(Saved data entries)
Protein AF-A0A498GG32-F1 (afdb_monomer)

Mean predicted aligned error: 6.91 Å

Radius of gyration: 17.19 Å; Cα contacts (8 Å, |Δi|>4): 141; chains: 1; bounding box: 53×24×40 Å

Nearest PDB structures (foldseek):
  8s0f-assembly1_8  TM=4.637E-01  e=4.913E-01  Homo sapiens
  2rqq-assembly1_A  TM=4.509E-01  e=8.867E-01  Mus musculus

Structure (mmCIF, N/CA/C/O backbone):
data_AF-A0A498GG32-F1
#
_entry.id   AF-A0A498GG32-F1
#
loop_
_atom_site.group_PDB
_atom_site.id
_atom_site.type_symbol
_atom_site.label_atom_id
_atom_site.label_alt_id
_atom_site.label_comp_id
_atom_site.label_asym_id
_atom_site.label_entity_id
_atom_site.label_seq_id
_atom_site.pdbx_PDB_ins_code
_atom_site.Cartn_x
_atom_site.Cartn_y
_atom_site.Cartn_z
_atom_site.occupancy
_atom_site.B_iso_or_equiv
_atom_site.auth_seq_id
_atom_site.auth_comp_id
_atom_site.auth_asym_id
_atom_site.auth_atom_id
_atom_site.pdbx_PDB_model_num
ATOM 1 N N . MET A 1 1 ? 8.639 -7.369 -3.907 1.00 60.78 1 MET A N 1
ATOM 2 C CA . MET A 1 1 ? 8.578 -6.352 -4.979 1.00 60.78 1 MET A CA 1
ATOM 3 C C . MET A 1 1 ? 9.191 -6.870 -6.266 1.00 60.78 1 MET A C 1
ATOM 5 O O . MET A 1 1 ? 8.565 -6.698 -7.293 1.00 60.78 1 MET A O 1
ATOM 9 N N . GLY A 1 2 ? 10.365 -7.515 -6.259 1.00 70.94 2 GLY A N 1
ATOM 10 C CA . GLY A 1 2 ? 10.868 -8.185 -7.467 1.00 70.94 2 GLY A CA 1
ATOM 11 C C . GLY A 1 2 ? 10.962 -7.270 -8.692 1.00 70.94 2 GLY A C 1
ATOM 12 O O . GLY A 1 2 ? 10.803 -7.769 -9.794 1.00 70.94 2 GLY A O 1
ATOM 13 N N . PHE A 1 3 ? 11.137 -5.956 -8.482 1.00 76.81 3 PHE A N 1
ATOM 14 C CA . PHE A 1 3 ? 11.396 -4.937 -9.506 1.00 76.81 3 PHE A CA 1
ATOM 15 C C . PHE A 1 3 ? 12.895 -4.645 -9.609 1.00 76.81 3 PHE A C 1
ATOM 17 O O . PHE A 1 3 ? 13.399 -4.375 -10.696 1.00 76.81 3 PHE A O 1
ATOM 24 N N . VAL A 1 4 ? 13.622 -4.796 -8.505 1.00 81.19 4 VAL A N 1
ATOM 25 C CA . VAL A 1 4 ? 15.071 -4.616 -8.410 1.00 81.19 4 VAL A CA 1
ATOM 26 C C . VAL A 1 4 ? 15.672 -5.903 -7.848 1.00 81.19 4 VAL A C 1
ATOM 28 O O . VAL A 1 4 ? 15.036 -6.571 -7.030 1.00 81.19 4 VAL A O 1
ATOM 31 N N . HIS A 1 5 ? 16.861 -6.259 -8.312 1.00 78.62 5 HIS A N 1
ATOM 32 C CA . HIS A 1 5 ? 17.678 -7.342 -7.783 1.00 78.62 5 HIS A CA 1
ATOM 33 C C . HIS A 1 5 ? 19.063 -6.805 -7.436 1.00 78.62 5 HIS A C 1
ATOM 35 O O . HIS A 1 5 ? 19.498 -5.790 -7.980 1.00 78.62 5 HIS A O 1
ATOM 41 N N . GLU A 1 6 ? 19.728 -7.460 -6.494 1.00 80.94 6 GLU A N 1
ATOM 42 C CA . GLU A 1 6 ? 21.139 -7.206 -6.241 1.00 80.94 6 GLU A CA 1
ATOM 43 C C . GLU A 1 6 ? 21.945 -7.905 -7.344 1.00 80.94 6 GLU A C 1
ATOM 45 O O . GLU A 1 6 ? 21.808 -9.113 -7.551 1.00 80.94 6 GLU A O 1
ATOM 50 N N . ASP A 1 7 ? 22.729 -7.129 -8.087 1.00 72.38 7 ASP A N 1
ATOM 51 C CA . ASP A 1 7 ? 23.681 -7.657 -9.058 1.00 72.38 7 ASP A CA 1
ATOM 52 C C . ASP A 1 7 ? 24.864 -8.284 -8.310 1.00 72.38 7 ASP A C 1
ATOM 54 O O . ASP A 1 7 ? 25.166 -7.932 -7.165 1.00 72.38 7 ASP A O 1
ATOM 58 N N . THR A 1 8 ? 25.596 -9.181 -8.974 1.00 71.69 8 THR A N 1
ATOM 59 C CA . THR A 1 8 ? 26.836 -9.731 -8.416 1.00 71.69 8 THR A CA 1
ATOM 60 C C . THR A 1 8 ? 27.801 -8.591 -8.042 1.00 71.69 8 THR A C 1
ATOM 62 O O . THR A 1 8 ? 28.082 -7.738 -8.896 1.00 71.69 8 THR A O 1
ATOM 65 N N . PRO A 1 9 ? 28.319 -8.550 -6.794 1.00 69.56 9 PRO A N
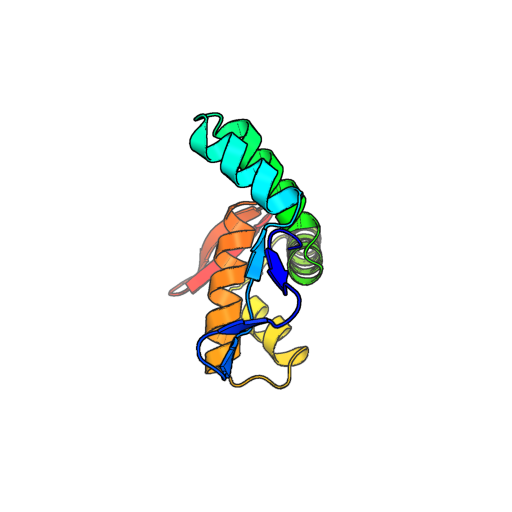 1
ATOM 66 C CA . PRO A 1 9 ? 29.245 -7.511 -6.355 1.00 69.56 9 PRO A CA 1
ATOM 67 C C . PRO A 1 9 ? 30.405 -7.370 -7.339 1.00 69.56 9 PRO A C 1
ATOM 69 O O . PRO A 1 9 ? 31.049 -8.352 -7.701 1.00 69.56 9 PRO A O 1
ATOM 72 N N . THR A 1 10 ? 30.647 -6.148 -7.809 1.00 63.25 10 THR A N 1
ATOM 73 C CA . THR A 1 10 ? 31.741 -5.856 -8.742 1.00 63.25 10 THR A CA 1
ATOM 74 C C . THR A 1 10 ? 32.708 -4.886 -8.076 1.00 63.25 10 THR A C 1
ATOM 76 O O . THR A 1 10 ? 32.285 -3.945 -7.399 1.00 63.25 10 THR A O 1
ATOM 79 N N . ALA A 1 11 ? 34.011 -5.110 -8.254 1.00 69.62 11 ALA A N 1
ATOM 80 C CA . ALA A 1 11 ? 35.028 -4.187 -7.774 1.00 69.62 11 ALA A CA 1
ATOM 81 C C . ALA A 1 11 ? 35.069 -2.940 -8.672 1.00 69.62 11 ALA A C 1
ATOM 83 O O . ALA A 1 11 ? 35.369 -3.036 -9.862 1.00 69.62 11 ALA A O 1
ATOM 84 N N . VAL A 1 12 ? 34.788 -1.773 -8.095 1.00 68.44 12 VAL A N 1
ATOM 85 C CA . VAL A 1 12 ? 34.981 -0.459 -8.726 1.00 68.44 12 VAL A CA 1
ATOM 86 C C . VAL A 1 12 ? 36.039 0.272 -7.906 1.00 68.44 12 VAL A C 1
ATOM 88 O O . VAL A 1 12 ? 35.909 0.369 -6.687 1.00 68.44 12 VAL A O 1
ATOM 91 N N . ASP A 1 13 ? 37.121 0.716 -8.548 1.00 73.12 13 ASP A N 1
ATOM 92 C CA . ASP A 1 13 ? 38.261 1.386 -7.897 1.00 73.12 13 ASP A CA 1
ATOM 93 C C . ASP A 1 13 ? 38.807 0.640 -6.661 1.00 73.12 13 ASP A C 1
ATOM 95 O O . ASP A 1 13 ? 39.126 1.226 -5.625 1.00 73.12 13 ASP A 
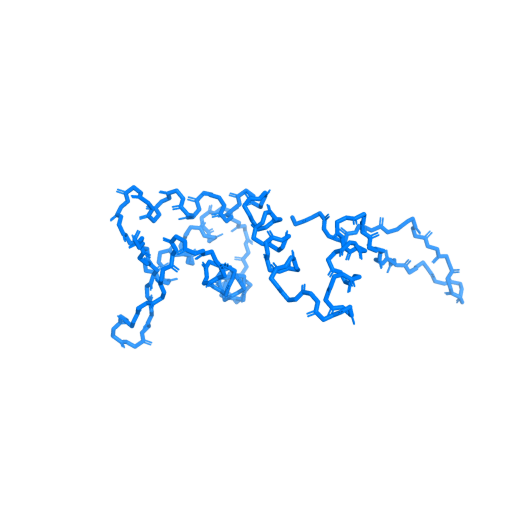O 1
ATOM 99 N N . GLY A 1 14 ? 38.883 -0.694 -6.751 1.00 74.94 14 GLY A N 1
ATOM 100 C CA . GLY A 1 14 ? 39.405 -1.554 -5.684 1.00 74.94 14 GLY A CA 1
ATOM 101 C C . GLY A 1 14 ? 38.471 -1.744 -4.482 1.00 74.94 14 GLY A C 1
ATOM 102 O O . GLY A 1 14 ? 38.895 -2.314 -3.479 1.00 74.94 14 GLY A O 1
ATOM 103 N N . ARG A 1 15 ? 37.210 -1.295 -4.559 1.00 71.56 15 ARG A N 1
ATOM 104 C CA . ARG A 1 15 ? 36.184 -1.517 -3.528 1.00 71.56 15 ARG A CA 1
ATOM 105 C C . ARG A 1 15 ? 35.048 -2.362 -4.084 1.00 71.56 15 ARG A C 1
ATOM 107 O O . ARG A 1 15 ? 34.561 -2.097 -5.180 1.00 71.56 15 ARG A O 1
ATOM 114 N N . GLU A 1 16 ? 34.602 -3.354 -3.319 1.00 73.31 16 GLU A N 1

Activity:
Please print the lines above word for word, starting at the one with "ATOM 84 N N" and ending at the one with "ATOM 102 O O", both included, and without any picture.

Result:
ATOM 84 N N . VAL A 1 12 ? 34.788 -1.773 -8.095 1.00 68.44 12 VAL A N 1
ATOM 85 C CA . VAL A 1 12 ? 34.981 -0.459 -8.726 1.00 68.44 12 VAL A CA 1
ATOM 86 C C . VAL A 1 12 ? 36.039 0.272 -7.906 1.00 68.44 12 VAL A C 1
ATOM 88 O O . VAL A 1 12 ? 35.909 0.369 -6.687 1.00 68.44 12 VAL A O 1
ATOM 91 N N . ASP A 1 13 ? 37.121 0.716 -8.548 1.00 73.12 13 ASP A N 1
ATOM 92 C CA . ASP A 1 13 ? 38.261 1.386 -7.897 1.00 73.12 13 ASP A CA 1
ATOM 93 C C . ASP A 1 13 ? 38.807 0.640 -6.661 1.00 73.12 13 ASP A C 1
ATOM 95 O O . ASP A 1 13 ? 39.126 1.226 -5.625 1.00 73.12 13 ASP A 
O 1
ATOM 99 N N . GLY A 1 14 ? 38.883 -0.694 -6.751 1.00 74.94 14 GLY A N 1
ATOM 100 C CA . GLY A 1 14 ? 39.405 -1.554 -5.684 1.00 74.94 14 GLY A CA 1
ATOM 101 C C . GLY A 1 14 ? 38.471 -1.744 -4.482 1.00 74.94 14 GLY A C 1
ATOM 102 O O . GLY A 1 14 ? 38.895 -2.314 -3.479 1.00 74.94 14 GLY A O 1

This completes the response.